▶ _WHAT THE TASK ASKS_
Each line below from the one containing "ATOM 96 C CA" through the one containing "ATOM 106 O O" is to be given again exactly, and no line outside that span.
= = = =
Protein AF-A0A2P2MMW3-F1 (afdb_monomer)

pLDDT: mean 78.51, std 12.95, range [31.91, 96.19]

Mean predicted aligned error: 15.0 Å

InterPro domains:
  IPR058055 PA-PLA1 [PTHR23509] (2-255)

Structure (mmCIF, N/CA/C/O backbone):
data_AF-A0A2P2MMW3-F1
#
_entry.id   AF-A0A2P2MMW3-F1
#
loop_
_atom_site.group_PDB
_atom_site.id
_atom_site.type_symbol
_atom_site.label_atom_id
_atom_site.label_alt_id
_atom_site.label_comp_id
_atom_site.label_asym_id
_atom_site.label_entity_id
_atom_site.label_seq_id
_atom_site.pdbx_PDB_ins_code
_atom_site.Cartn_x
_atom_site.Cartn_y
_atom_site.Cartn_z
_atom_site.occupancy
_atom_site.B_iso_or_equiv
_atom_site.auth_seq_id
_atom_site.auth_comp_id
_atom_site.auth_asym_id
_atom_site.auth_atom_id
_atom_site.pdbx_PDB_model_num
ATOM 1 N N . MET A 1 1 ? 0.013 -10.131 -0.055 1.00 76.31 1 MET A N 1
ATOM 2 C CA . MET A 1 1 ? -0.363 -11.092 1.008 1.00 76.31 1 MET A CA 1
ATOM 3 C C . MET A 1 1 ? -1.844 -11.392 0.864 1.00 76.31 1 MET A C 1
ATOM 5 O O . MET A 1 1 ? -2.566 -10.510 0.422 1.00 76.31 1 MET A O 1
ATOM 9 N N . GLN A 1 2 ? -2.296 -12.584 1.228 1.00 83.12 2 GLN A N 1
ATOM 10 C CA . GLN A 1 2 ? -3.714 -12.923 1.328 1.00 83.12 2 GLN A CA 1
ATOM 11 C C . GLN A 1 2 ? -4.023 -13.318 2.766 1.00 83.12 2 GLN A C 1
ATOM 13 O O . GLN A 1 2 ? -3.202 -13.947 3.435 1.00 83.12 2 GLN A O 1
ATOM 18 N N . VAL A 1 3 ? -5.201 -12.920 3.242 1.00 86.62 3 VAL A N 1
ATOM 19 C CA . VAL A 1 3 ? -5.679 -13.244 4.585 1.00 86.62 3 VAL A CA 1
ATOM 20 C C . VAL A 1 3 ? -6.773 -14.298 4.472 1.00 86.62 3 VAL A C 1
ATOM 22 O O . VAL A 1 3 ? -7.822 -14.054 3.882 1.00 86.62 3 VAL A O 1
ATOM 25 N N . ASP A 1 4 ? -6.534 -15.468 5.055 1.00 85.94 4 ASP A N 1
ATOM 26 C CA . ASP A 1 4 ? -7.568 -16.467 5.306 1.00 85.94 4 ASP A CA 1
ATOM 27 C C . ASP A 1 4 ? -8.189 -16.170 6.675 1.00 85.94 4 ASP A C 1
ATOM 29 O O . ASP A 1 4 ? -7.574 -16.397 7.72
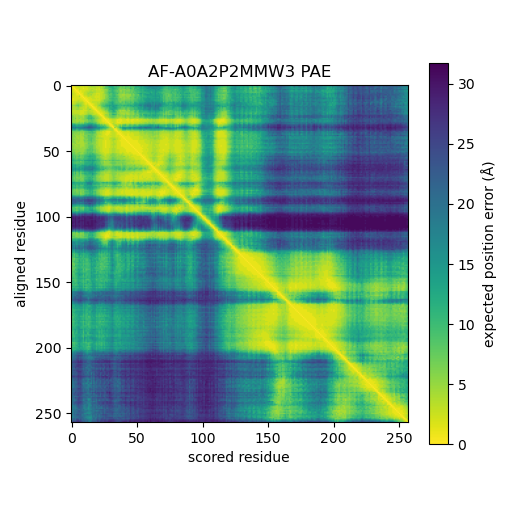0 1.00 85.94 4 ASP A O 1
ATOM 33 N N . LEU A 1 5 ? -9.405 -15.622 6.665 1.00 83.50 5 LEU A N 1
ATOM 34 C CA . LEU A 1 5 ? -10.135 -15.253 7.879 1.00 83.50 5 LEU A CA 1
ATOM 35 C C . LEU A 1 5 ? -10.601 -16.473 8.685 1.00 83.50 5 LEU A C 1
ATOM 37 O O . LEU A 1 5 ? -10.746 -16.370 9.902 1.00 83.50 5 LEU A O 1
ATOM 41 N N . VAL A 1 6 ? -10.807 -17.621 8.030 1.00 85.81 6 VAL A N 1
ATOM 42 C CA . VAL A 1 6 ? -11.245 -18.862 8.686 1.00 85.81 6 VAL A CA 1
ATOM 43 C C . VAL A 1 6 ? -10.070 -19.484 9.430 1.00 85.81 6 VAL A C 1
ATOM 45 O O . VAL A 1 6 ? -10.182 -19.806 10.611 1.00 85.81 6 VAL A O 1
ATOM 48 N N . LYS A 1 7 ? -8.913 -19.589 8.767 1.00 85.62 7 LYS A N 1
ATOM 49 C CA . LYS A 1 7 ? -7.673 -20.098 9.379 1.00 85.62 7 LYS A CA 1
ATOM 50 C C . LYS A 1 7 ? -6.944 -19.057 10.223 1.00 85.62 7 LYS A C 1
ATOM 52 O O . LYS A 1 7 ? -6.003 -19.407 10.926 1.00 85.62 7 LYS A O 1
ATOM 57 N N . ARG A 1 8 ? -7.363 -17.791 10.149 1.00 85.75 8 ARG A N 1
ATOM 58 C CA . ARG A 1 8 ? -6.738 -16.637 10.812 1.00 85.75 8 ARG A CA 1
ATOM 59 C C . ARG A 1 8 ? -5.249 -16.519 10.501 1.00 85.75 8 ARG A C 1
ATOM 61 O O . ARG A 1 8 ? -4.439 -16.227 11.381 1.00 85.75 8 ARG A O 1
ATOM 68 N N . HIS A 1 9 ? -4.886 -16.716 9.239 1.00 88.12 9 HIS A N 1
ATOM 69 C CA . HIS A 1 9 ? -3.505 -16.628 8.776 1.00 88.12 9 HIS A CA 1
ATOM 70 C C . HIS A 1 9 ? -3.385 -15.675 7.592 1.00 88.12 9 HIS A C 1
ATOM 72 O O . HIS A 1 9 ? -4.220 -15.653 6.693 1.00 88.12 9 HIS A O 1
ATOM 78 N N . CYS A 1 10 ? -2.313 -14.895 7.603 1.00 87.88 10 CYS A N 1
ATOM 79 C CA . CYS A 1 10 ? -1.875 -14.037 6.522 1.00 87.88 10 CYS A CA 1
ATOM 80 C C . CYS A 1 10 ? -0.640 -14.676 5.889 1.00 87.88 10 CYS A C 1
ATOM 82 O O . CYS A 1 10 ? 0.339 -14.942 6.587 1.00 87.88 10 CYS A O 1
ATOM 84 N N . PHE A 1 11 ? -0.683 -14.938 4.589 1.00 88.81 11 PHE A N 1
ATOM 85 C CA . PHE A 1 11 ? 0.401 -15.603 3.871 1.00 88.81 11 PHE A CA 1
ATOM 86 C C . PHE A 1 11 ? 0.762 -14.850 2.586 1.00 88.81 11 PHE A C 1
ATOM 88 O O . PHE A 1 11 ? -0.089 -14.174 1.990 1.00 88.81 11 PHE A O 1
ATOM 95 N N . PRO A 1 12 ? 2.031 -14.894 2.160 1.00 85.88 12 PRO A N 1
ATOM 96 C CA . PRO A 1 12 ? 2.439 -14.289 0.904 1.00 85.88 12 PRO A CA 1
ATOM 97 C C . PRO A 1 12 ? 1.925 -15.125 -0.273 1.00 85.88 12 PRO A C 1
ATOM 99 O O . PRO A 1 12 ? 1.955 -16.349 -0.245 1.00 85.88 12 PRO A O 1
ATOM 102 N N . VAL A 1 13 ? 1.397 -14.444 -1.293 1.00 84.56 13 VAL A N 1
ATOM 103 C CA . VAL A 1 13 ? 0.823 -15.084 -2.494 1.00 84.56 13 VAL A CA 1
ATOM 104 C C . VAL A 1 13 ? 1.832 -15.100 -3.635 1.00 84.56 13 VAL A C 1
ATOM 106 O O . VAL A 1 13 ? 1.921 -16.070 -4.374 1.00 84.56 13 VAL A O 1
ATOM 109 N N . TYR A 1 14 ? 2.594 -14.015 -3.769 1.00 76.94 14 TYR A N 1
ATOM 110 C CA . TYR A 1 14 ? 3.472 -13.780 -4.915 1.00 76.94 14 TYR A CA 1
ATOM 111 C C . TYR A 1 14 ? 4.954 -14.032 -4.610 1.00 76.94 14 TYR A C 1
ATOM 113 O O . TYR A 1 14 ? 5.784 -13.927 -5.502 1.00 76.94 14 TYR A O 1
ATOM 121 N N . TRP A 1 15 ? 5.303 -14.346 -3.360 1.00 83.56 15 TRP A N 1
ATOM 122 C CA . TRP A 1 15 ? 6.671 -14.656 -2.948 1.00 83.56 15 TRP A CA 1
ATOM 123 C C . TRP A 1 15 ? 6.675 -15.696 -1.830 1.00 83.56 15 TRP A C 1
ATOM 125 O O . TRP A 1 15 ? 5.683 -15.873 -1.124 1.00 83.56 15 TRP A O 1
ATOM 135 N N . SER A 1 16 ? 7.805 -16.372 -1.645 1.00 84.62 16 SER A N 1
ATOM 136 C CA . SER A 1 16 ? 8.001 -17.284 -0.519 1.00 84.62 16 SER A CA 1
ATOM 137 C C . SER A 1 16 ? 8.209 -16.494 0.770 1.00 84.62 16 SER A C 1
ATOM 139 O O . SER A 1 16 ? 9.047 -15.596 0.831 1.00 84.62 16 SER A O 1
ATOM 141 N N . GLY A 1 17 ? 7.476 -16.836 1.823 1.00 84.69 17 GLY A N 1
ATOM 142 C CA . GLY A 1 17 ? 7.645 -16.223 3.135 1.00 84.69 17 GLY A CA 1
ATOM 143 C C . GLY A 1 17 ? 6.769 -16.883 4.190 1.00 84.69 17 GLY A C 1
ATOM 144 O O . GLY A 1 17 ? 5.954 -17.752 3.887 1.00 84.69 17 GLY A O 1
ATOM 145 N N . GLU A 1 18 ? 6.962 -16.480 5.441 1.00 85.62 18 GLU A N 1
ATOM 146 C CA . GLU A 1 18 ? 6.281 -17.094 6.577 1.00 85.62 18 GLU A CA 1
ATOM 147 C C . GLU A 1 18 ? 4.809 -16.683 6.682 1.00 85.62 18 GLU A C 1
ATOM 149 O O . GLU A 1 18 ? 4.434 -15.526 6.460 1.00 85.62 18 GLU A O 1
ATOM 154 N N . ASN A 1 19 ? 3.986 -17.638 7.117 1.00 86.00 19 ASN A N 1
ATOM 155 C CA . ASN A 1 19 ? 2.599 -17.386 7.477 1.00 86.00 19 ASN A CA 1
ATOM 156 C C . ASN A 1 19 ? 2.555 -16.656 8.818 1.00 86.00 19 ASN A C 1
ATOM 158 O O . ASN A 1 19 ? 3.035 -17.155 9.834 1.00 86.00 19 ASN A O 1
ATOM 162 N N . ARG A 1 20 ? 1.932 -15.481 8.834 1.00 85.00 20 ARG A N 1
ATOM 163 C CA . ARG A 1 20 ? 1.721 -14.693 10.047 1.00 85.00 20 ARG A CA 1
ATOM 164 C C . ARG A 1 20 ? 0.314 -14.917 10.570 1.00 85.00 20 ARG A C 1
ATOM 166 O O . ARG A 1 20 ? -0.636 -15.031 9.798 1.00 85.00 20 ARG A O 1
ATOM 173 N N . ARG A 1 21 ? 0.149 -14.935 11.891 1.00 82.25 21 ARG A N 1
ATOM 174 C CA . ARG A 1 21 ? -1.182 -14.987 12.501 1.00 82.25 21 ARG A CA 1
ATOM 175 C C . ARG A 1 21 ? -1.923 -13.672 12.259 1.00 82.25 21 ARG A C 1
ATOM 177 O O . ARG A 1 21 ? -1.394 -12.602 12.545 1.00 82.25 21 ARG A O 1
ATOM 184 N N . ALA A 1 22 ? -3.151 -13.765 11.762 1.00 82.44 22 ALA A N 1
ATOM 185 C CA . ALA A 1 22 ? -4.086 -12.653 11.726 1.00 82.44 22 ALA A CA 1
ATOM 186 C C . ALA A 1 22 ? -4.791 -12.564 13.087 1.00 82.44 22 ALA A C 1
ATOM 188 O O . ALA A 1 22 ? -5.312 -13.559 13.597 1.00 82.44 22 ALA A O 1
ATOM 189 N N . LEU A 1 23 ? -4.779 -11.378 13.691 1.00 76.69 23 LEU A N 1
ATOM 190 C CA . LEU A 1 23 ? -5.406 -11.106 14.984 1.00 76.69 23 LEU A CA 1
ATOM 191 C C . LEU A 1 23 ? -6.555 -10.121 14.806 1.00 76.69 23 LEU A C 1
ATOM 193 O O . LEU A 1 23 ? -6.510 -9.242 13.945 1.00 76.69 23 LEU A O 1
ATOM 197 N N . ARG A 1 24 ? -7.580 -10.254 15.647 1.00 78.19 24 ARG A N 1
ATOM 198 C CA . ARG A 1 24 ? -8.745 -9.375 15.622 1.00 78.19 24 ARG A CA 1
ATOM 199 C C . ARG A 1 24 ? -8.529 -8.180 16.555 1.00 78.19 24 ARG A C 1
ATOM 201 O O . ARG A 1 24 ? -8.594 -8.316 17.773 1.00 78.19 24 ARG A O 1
= = = =
▶ _WRITTEN SOLUTION_
ATOM 96 C CA . PRO A 1 12 ? 2.439 -14.289 0.904 1.00 85.88 12 PRO A CA 1
ATOM 97 C C . PRO A 1 12 ? 1.925 -15.125 -0.273 1.00 85.88 12 PRO A C 1
ATOM 99 O O . PRO A 1 12 ? 1.955 -16.349 -0.245 1.00 85.88 12 PRO A O 1
ATOM 102 N N . VAL A 1 13 ? 1.397 -14.444 -1.293 1.00 84.56 13 VAL A N 1
ATOM 103 C CA . VAL A 1 13 ? 0.823 -15.084 -2.494 1.00 84.56 13 VAL A CA 1
ATOM 104 C C . VAL A 1 13 ? 1.832 -15.100 -3.635 1.00 84.56 13 VAL A C 1
ATOM 106 O O . VAL A 1 13 ? 1.921 -16.070 -4.374 1.00 84.56 13 VAL A O 1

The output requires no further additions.